SplatBench v3 · methodology

How the continuous bench is run

The numbers on /bench/history and /bench are not hand-curated. Every codec preset is run against every scene in the corpus on every commit to public main. Below is the run model end-to-end, the determinism strategy, and the PR template for adding a preset or scene.

1. Run model

On push to main, GitHub Actions (.github/workflows/splatbench-v3.yml) reads benches/scenes/manifest.json and generates a matrix of every (preset, scene) cell.
Each matrix entry calls the preset's Modal endpoint via modal.Function.lookup(app, fn).remote(...), passing the scene's sourceUrl and a stable per-cell run id (sha256(commit|preset|scene)).
The Modal endpoint downloads the PLY, runs the codec on A100, uploads the compressed artifact, and returns {ply_save_pct, delta_psnr_db, delta_ssim, delta_lpips, wall_secs, modal_cost_cents, output_url}.
Each matrix entry writes the cell JSON to benches/timeseries/<commit>/<preset>__<scene>.json.
An aggregator job collates all cells into benches/timeseries/<commit>.json (time-series row) and refreshes the continuousBench block of benches/reports/splatbench-v0.json (powers the dashboard).
The aggregator applies the ≤0.3 dB PSNR drop rule: if a cell's new ΔPSNR is >0.3 dB worse than the previously-recorded value, the leaderboard keeps the old value, and the regression is recorded in continuousBench.lastRejections.
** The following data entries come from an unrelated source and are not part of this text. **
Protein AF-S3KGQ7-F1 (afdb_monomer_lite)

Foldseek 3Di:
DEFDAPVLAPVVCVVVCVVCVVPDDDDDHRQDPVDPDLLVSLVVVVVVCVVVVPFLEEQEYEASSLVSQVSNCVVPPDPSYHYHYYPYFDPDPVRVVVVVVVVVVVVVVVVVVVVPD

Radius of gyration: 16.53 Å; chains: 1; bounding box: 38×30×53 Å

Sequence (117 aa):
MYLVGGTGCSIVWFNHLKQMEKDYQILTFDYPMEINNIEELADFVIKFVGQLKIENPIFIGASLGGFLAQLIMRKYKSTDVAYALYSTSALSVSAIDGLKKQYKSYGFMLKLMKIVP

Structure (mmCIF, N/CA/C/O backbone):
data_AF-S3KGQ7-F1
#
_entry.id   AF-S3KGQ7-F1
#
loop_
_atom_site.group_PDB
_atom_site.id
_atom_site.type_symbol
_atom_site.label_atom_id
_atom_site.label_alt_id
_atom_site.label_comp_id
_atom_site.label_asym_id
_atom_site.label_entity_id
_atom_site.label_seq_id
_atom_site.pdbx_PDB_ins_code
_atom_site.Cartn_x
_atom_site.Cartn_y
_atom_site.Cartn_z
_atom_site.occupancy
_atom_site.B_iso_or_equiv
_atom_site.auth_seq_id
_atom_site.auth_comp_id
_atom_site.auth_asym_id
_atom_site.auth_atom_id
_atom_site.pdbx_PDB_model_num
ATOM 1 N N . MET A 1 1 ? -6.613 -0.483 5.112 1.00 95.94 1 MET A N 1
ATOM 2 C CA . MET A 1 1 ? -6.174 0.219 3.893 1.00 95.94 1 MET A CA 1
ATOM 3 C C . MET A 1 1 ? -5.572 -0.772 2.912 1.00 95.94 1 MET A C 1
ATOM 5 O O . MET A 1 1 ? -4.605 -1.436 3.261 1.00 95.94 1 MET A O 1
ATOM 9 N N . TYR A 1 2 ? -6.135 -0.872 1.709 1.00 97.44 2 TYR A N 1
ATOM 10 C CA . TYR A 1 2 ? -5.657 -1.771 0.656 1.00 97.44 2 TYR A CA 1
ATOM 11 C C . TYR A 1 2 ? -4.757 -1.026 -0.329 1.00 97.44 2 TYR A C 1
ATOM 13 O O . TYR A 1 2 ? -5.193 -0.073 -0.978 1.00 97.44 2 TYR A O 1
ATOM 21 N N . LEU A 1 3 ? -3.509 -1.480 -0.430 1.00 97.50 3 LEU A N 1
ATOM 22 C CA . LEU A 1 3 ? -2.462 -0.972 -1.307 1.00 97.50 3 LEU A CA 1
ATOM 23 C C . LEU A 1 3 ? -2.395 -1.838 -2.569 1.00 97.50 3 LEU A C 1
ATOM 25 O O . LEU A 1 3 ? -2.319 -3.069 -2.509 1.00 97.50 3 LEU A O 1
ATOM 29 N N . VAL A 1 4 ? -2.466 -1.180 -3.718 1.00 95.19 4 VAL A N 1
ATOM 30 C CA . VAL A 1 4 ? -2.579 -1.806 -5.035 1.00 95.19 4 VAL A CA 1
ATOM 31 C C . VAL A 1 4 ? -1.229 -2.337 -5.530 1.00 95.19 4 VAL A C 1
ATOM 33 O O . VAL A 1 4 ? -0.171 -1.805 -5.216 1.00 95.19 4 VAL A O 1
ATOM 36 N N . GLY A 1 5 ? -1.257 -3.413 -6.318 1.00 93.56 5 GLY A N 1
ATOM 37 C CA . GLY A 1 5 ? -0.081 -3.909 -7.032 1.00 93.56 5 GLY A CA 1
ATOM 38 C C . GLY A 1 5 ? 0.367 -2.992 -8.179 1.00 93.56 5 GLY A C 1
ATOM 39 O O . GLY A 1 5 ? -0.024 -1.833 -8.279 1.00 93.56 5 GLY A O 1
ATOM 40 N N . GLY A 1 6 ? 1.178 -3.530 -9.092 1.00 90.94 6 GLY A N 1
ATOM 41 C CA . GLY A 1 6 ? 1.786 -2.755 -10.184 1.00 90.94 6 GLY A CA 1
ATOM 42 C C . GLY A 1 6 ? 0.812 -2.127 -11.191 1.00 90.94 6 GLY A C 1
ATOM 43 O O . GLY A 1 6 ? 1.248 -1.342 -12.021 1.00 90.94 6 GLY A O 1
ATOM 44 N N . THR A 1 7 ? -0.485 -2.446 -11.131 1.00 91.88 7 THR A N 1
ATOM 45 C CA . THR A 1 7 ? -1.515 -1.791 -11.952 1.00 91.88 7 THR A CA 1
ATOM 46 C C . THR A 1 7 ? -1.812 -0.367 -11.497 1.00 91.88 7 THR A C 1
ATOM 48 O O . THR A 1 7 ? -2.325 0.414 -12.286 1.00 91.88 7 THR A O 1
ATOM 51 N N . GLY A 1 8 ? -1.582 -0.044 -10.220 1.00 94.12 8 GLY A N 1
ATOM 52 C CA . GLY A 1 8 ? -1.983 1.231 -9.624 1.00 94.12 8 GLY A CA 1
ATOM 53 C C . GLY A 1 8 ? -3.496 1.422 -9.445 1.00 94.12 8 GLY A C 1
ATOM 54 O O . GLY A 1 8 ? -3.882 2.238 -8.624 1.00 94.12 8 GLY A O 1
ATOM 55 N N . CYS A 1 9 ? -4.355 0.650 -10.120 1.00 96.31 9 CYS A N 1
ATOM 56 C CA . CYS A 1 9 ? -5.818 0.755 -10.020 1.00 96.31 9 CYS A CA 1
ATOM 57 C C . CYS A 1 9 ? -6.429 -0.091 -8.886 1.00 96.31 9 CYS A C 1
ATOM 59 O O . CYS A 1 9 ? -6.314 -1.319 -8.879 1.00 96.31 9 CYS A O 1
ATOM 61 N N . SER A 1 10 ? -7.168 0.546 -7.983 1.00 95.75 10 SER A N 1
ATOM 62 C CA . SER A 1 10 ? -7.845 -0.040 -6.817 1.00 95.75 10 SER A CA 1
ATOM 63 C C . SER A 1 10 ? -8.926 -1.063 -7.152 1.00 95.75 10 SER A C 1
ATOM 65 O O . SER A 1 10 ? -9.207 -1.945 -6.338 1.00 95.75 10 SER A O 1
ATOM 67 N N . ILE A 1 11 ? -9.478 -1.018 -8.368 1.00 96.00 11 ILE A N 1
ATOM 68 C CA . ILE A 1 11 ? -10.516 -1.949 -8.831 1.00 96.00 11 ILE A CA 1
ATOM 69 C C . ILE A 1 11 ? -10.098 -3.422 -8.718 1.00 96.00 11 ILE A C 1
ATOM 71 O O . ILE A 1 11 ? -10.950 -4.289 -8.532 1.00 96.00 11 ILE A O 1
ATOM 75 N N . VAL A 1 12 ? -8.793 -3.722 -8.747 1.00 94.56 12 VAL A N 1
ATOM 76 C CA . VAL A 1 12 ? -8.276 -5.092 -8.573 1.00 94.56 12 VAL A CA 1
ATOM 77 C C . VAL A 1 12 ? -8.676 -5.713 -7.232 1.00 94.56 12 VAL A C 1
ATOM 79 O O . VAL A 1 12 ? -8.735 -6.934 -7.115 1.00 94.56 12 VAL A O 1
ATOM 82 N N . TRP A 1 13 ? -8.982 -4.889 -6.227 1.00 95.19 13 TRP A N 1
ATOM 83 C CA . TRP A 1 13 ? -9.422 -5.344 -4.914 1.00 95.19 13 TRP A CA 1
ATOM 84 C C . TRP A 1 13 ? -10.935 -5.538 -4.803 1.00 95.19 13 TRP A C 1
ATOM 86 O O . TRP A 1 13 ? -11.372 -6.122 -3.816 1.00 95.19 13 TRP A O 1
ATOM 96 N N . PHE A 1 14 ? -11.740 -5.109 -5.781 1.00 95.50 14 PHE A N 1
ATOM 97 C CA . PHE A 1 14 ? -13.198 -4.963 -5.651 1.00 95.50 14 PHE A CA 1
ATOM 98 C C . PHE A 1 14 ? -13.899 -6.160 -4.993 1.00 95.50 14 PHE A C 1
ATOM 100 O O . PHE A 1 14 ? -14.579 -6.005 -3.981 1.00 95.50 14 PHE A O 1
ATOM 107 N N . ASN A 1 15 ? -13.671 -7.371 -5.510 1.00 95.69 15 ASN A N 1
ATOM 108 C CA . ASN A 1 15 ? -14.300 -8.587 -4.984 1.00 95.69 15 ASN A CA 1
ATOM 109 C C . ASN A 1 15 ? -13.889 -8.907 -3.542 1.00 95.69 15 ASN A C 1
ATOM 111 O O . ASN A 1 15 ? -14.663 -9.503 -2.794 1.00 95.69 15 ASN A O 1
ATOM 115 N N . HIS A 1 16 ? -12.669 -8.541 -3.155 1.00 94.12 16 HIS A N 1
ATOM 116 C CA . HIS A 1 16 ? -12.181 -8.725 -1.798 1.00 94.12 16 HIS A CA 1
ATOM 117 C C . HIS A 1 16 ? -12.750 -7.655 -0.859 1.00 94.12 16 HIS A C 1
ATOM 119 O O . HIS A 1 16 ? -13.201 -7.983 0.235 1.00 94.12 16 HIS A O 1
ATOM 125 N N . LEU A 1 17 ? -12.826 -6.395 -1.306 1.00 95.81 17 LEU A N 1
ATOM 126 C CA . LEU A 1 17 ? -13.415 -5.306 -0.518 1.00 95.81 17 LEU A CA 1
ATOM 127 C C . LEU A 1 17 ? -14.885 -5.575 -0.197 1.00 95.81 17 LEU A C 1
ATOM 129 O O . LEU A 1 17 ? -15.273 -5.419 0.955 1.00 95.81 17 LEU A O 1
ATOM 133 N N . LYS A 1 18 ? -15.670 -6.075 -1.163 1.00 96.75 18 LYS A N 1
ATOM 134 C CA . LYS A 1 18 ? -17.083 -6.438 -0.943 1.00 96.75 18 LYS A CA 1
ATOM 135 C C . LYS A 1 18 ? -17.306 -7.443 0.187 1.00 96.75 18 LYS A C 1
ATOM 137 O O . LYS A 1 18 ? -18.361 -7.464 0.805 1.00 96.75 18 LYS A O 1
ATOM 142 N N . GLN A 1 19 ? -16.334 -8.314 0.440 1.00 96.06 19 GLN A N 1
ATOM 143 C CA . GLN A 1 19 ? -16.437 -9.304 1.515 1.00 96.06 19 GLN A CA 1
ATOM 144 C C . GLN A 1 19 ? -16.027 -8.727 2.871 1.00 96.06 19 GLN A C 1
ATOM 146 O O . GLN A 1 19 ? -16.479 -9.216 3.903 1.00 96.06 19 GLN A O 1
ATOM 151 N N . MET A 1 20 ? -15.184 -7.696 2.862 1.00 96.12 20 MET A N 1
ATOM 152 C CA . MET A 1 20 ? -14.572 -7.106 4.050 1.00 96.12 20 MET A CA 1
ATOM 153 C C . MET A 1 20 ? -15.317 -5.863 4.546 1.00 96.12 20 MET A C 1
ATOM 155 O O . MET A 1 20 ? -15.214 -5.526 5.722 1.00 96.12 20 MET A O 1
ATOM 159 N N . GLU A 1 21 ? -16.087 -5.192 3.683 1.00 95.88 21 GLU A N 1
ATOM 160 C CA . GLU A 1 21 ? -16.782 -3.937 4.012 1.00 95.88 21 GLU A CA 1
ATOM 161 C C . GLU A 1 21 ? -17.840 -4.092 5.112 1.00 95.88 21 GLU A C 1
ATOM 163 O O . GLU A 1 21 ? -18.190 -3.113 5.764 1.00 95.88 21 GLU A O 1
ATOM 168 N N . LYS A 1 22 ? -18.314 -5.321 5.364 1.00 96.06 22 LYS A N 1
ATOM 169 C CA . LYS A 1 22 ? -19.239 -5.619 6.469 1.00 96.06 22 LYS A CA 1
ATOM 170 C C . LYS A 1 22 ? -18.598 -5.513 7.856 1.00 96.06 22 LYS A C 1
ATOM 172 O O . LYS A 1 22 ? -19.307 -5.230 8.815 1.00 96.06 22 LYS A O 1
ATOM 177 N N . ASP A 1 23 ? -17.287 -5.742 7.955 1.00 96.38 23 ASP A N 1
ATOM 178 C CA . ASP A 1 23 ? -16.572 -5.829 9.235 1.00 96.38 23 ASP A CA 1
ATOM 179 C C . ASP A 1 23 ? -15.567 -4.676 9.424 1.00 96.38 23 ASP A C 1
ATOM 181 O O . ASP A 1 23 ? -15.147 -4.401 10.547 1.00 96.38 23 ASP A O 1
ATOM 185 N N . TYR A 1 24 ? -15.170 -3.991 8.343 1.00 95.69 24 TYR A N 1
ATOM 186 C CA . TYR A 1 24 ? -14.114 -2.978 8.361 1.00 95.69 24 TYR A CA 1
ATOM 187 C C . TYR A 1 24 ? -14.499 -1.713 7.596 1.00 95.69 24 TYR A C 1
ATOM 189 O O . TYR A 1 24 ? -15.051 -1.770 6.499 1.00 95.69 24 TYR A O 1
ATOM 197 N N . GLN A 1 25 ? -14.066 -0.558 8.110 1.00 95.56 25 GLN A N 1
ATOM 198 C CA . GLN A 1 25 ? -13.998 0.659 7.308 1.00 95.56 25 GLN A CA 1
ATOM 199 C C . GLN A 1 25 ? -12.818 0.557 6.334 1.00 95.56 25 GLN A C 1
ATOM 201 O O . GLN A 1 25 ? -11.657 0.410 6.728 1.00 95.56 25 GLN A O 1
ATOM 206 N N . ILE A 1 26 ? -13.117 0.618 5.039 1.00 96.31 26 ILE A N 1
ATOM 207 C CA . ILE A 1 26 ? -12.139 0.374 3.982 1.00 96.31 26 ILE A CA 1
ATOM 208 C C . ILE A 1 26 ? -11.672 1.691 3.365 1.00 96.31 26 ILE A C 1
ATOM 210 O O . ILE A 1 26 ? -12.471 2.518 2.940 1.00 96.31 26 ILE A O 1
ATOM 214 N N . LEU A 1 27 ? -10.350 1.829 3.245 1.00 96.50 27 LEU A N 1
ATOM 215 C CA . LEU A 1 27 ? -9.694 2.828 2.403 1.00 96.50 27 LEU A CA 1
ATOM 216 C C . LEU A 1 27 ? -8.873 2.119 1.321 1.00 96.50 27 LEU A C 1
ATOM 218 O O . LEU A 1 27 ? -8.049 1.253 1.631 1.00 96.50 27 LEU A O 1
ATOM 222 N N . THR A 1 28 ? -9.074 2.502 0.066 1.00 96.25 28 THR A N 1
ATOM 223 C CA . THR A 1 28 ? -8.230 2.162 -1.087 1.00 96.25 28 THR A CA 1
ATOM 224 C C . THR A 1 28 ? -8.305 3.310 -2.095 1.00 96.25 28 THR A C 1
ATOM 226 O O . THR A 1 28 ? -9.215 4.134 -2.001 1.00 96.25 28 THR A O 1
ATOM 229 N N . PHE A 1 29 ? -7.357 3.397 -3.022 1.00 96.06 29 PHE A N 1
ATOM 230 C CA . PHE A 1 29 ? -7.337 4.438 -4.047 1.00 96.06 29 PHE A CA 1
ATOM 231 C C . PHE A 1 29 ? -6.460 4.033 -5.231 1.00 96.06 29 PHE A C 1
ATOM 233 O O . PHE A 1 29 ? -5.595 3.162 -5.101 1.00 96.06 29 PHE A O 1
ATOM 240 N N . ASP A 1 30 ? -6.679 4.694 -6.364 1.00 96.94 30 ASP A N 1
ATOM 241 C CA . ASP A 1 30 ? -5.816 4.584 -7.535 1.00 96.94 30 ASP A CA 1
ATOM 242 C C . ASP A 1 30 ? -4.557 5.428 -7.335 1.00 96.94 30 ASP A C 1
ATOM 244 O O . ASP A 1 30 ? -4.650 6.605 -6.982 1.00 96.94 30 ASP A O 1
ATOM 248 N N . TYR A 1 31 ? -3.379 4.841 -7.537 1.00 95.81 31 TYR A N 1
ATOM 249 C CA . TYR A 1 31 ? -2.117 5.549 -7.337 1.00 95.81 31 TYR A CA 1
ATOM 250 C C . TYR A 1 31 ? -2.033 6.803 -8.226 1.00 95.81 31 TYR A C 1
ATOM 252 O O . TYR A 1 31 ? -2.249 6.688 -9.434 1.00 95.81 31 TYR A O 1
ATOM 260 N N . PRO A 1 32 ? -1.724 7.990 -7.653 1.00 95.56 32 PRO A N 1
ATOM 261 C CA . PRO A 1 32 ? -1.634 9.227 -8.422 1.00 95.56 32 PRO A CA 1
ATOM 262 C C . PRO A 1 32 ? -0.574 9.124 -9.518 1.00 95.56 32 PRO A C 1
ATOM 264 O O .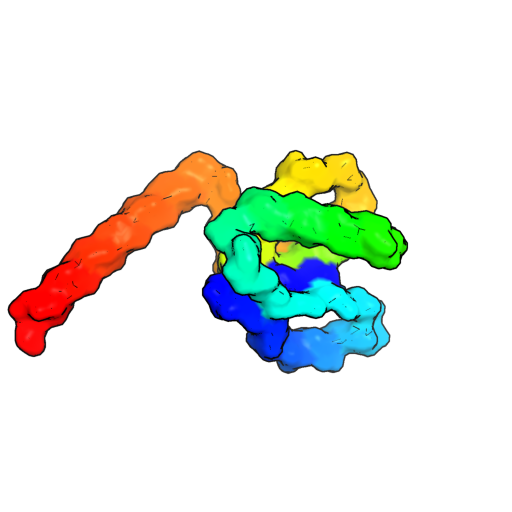 PRO A 1 32 ? 0.560 8.724 -9.250 1.00 95.56 32 PRO A O 1
ATOM 267 N N . MET A 1 33 ? -0.929 9.524 -10.737 1.00 91.75 33 MET A N 1
ATOM 268 C CA . MET A 1 33 ? -0.044 9.448 -11.907 1.00 91.75 33 MET A CA 1
ATOM 269 C C . MET A 1 33 ? 1.169 10.382 -11.793 1.00 91.75 33 MET A C 1
ATOM 271 O O . MET A 1 33 ? 2.197 10.171 -12.434 1.00 91.75 33 MET A O 1
ATOM 275 N N . GLU A 1 34 ? 1.058 11.425 -10.977 1.00 95.50 34 GLU A N 1
ATOM 276 C CA . GLU A 1 34 ? 2.115 12.395 -10.717 1.00 95.50 34 GLU A CA 1
ATOM 277 C C . GLU A 1 34 ? 3.227 11.811 -9.830 1.00 95.50 34 GLU A C 1
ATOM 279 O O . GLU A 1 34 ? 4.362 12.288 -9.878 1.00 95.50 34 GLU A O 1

The per-commit time-series always records the new number — we don't silently hide regressions.
Aggregator commits the time-series + report refresh back to main as splatbench-bot <bench@catetus.com>.

2. Why CI-driven

Anyone reading the bench can audit the workflow file, the dispatcher (benches/splatbench-v3-dispatch.py), and the aggregator (benches/splatbench-v3-aggregate.mjs). The Modal endpoints they call live in separate apps the worker forwards to — same code path that customers hit at /try-it. There is no special "bench build" of the codecs; you're measuring the production encoder.

The previous bench (SplatBench v0) was hand-curated: a human ran the encoders locally, parsed the output, and pasted into a JSON. v3 removes that step so credibility scales — adding a column doesn't cost a human afternoon, and there's no temptation to skip a scene that didn't look good.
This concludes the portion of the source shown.